Hello,
I forgot to add relentless...
I have a sibe that I got at the spca three months ago. He's probably about 10 months now. His main problem is food agression. I don't know his back ground but I know some of the the problems have evolved because of me. I left him with a knuckle bone a few times while I had to leave him alone for 1/2 an hour and was attacked when I tried to take it away. At first I got it away with out to much danger(he put the priority on defending the bone by coming at me and once I got the bone he would stop) but each time it got worse to the point where he became defencive of his food bowl.
Now if he gets anything in his mouth that I don't think should be there he growls at me when I come close. I started working with him while eatting by petting him or keeping my hand on the bowl and taking it away if he started growling. I got to the point where I could even rub his gums and go into the bowl making him surrender the food with out any agression but as soon as I gave him time to him self with the bowl it got worse again.
I've been bitten a few times and attacked once when he refused to move out of the stairway and I had to nudge him. What I think made him really moody is when he first started attacking me I would instinctively grab the loose skin on the sides of his neck and because he was facing me I could not just let him go or push him away from me as he would bite me. Because he was scared and inraged by these points he would not notice how hard and at some points seem sorry even. I know now that anyone with an agressive dog should never grab a dog like that when in front of it(face to face), it's potentilly leathal and is the the most intensely stressful possition you can put your dog in. I should have gotten a professional to help at that point but every time I concidered it he would improve dramatically and I would brush it off and enjoy our friendship.
Now I've learned alot about him and how not to aggrivate him but I don't know how to address the food problem. He's always been anxious, eatting his food as fast as possible even if it means gagging or choking, even befor I started working with him while he eats. He stays away from the bowl untill I give him permission no matter how long I make him wait and he listens almost all the time with everything else unless I'm to tired to be assertive(he knows every trick in the book and walk over rows of chairs with out even bribing him with food). I'm tempted to think I should just let him have his peace one I let him eat but then how do I solve the problem with bones(these being the times I've been serriously bitten).

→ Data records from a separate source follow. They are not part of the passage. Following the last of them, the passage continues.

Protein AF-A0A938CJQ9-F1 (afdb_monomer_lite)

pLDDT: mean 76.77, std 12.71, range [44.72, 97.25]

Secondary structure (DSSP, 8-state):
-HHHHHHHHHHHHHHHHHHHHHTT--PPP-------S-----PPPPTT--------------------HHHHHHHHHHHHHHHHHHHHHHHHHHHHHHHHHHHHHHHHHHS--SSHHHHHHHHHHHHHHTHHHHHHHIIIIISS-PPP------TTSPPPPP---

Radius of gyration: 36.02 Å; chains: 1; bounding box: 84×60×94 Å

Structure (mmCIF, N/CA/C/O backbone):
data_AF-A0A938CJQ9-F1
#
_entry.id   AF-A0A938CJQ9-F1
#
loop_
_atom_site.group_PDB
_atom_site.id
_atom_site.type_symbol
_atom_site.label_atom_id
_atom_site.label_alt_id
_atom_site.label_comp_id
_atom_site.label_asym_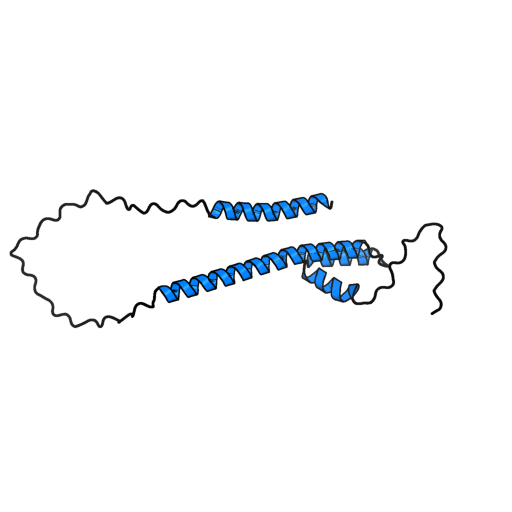id
_atom_site.label_entity_id
_atom_site.label_seq_id
_atom_site.pdbx_PDB_ins_code
_atom_site.Cartn_x
_atom_site.Cartn_y
_atom_site.Cartn_z
_atom_site.occupancy
_atom_site.B_iso_or_equiv
_atom_site.auth_seq_id
_atom_site.auth_comp_id
_atom_site.auth_asym_id
_atom_site.auth_atom_id
_atom_site.pdbx_PDB_model_num
ATOM 1 N N . MET A 1 1 ? -22.699 5.634 6.816 1.00 50.31 1 MET A N 1
ATOM 2 C CA . MET A 1 1 ? -21.242 5.925 6.745 1.00 50.31 1 MET A CA 1
ATOM 3 C C . MET A 1 1 ? -20.471 5.010 5.791 1.00 50.31 1 MET A C 1
ATOM 5 O O . MET A 1 1 ? -19.712 5.545 4.997 1.00 50.31 1 MET A O 1
ATOM 9 N N . ARG A 1 2 ? -20.685 3.683 5.780 1.00 44.72 2 ARG A N 1
ATOM 10 C CA . ARG A 1 2 ? -19.959 2.729 4.902 1.00 44.72 2 ARG A CA 1
ATOM 11 C C . ARG A 1 2 ? -19.982 3.081 3.404 1.00 44.72 2 ARG A C 1
ATOM 13 O O . ARG A 1 2 ? -18.953 3.041 2.748 1.00 44.72 2 ARG A O 1
ATOM 20 N N . GLN A 1 3 ? -21.125 3.542 2.898 1.00 55.69 3 GLN A N 1
ATOM 21 C CA . GLN A 1 3 ? -21.289 3.933 1.493 1.00 55.69 3 GLN A CA 1
ATOM 22 C C . GLN A 1 3 ? -20.440 5.153 1.091 1.00 55.69 3 GLN A C 1
ATOM 24 O O . GLN A 1 3 ? -19.931 5.212 -0.022 1.00 55.69 3 GLN A O 1
ATOM 29 N N . ARG A 1 4 ? -20.224 6.104 2.013 1.00 59.97 4 ARG A N 1
ATOM 30 C CA . ARG A 1 4 ? -19.395 7.295 1.758 1.00 59.97 4 ARG A CA 1
ATOM 31 C C . ARG A 1 4 ? -17.908 6.945 1.692 1.00 59.97 4 ARG A C 1
ATOM 33 O O . ARG A 1 4 ? -17.185 7.539 0.906 1.00 59.97 4 ARG A O 1
ATOM 40 N N . VAL A 1 5 ? -17.477 5.945 2.465 1.00 61.59 5 VAL A N 1
ATOM 41 C CA . VAL A 1 5 ? -16.093 5.447 2.453 1.00 61.59 5 VAL A CA 1
ATOM 42 C C . VAL A 1 5 ? -15.799 4.684 1.158 1.00 61.59 5 VAL A C 1
ATOM 44 O O . VAL A 1 5 ? -14.761 4.916 0.544 1.00 61.59 5 VAL A O 1
ATOM 47 N N . CYS A 1 6 ? -16.733 3.853 0.680 1.00 63.66 6 CYS A N 1
ATOM 48 C CA . CYS A 1 6 ? -16.592 3.174 -0.613 1.00 63.66 6 CYS A CA 1
ATOM 49 C C . CYS A 1 6 ? -16.570 4.155 -1.794 1.00 63.66 6 CYS A C 1
ATOM 51 O O . CYS A 1 6 ? -15.758 3.987 -2.698 1.00 63.66 6 CYS A O 1
ATOM 53 N N . LEU A 1 7 ? -17.404 5.201 -1.771 1.00 72.38 7 LEU A N 1
ATOM 54 C CA . LEU A 1 7 ? -17.410 6.228 -2.818 1.00 72.38 7 LEU A CA 1
ATOM 55 C C . LEU A 1 7 ? -16.106 7.031 -2.854 1.00 72.38 7 LEU A C 1
ATOM 57 O O . LEU A 1 7 ? -15.599 7.296 -3.937 1.00 72.38 7 LEU A O 1
ATOM 61 N N . PHE A 1 8 ? -15.528 7.365 -1.696 1.00 74.38 8 PHE A N 1
ATOM 62 C CA . PHE A 1 8 ? -14.239 8.060 -1.634 1.00 74.38 8 PHE A CA 1
ATOM 63 C C . PHE A 1 8 ? -13.077 7.196 -2.134 1.00 74.38 8 PHE A C 1
ATOM 65 O O . PHE A 1 8 ? -12.229 7.682 -2.879 1.00 74.38 8 PHE A O 1
ATOM 72 N N . ALA A 1 9 ? -13.049 5.912 -1.764 1.00 68.75 9 ALA A N 1
ATOM 73 C CA . ALA A 1 9 ? -12.037 4.982 -2.258 1.00 68.75 9 ALA A CA 1
ATOM 74 C C . ALA A 1 9 ? -12.154 4.777 -3.779 1.00 68.75 9 ALA A C 1
ATOM 76 O O . ALA A 1 9 ? -11.148 4.825 -4.482 1.00 68.75 9 ALA A O 1
ATOM 77 N N . ALA A 1 10 ? -13.379 4.630 -4.296 1.00 73.12 10 ALA A N 1
ATOM 78 C CA . ALA A 1 10 ? -13.628 4.525 -5.730 1.00 73.12 10 ALA A CA 1
ATOM 79 C C . ALA A 1 10 ? -13.231 5.809 -6.480 1.00 73.12 10 ALA A C 1
ATOM 81 O O . ALA A 1 10 ? -12.593 5.719 -7.524 1.00 73.12 10 ALA A O 1
ATOM 82 N N . LEU A 1 11 ? -13.529 6.992 -5.929 1.00 79.00 11 LEU A N 1
ATOM 83 C CA . LEU A 1 11 ? -13.137 8.284 -6.506 1.00 79.00 11 LEU A CA 1
ATOM 84 C C . LEU A 1 11 ? -11.619 8.460 -6.583 1.00 79.00 11 LEU A C 1
ATOM 86 O O . LEU A 1 11 ? -11.124 8.956 -7.588 1.00 79.00 11 LEU A O 1
ATOM 90 N N . LEU A 1 12 ? -10.877 8.031 -5.559 1.00 75.94 12 LEU A N 1
ATOM 91 C CA . LEU A 1 12 ? -9.413 8.112 -5.564 1.00 75.94 12 LEU A CA 1
ATOM 92 C C . LEU A 1 12 ? -8.785 7.168 -6.595 1.00 75.94 12 LEU A C 1
ATOM 94 O O . LEU A 1 12 ? -7.854 7.563 -7.295 1.00 75.94 12 LEU A O 1
ATOM 98 N N . VAL A 1 13 ? -9.321 5.952 -6.736 1.00 75.31 13 VAL A N 1
ATOM 99 C CA . VAL A 1 13 ? -8.888 5.009 -7.780 1.00 75.31 13 VAL A CA 1
ATOM 100 C C . VAL A 1 13 ? -9.208 5.565 -9.171 1.00 75.31 13 VAL A C 1
ATOM 102 O O . VAL A 1 13 ? -8.357 5.537 -10.056 1.00 75.31 13 VAL A O 1
ATOM 105 N N . TRP A 1 14 ? -10.399 6.137 -9.358 1.00 81.88 14 TRP A N 1
ATOM 106 C CA . TRP A 1 14 ? -10.821 6.688 -10.647 1.00 81.88 14 TRP A CA 1
ATOM 107 C C . TRP A 1 14 ? -10.039 7.955 -11.032 1.00 81.88 14 TRP A C 1
ATOM 109 O O . TRP A 1 14 ? -9.642 8.105 -12.185 1.00 81.88 14 TRP A O 1
ATOM 119 N N . ALA A 1 15 ? -9.727 8.826 -10.066 1.00 71.75 15 ALA A N 1
ATOM 120 C CA . ALA A 1 15 ? -8.888 10.005 -10.284 1.00 71.75 15 ALA A CA 1
ATOM 121 C C . ALA A 1 15 ? -7.454 9.629 -10.698 1.00 71.75 15 ALA A C 1
ATOM 123 O O . ALA A 1 15 ? -6.890 10.259 -11.592 1.00 71.75 15 ALA A O 1
ATOM 124 N N . GLY A 1 16 ? -6.883 8.568 -10.112 1.00 64.12 16 GLY A N 1
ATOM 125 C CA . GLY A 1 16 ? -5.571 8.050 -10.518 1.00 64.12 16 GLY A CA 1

Thanks for reading this, I know it's long. A few last notes, he does let me take his bowl at any time as long as I grab it from the water side of it. He only starts eatting the food faster. As horrible as he might sound he's the most amasing beast I've ever known and has alot of love under his fears. I live with him in the country on a soon to be homestead and don't work at the moment so I'm with him almost all the time. When he steals something I can now get him to open his mouth when I ask by putting my finger behind his long scary tooth and saying open but he still growls. I can't possibly imagine at this moment that he'll ever comply to drop it but come to think of I remember being shure it would be 3 years or something befor he would heal if he wasn't tired. My biggest concern is, is what I'm doing now ok? I know he trusts me enough to put my finger in his mouth when he has something but he'll likely snap at any one else. Should I bother trying to take things from him that won't really hurt him like a plastic wrapper just to avoid conflict(this is when he has already stolen it or found it when I'm not looking. He's a real thief and only grabs things now if he knows I won't notice in time and then becomes defensive) Should I just arm myself with food at all times so I can bribe him if worse comes to worse? I don't want to see him like this and more so I don't want to feel the horrible emotions that I go through when he gets bad. He's so persistent when he knows he's getting on my nerves that all I can do is try to get him back home befor I go crazy.
Thanks for your time, Josh.
I'll try to get a picture of my horrible beast on here when I get a chance. His names Yukon by the way.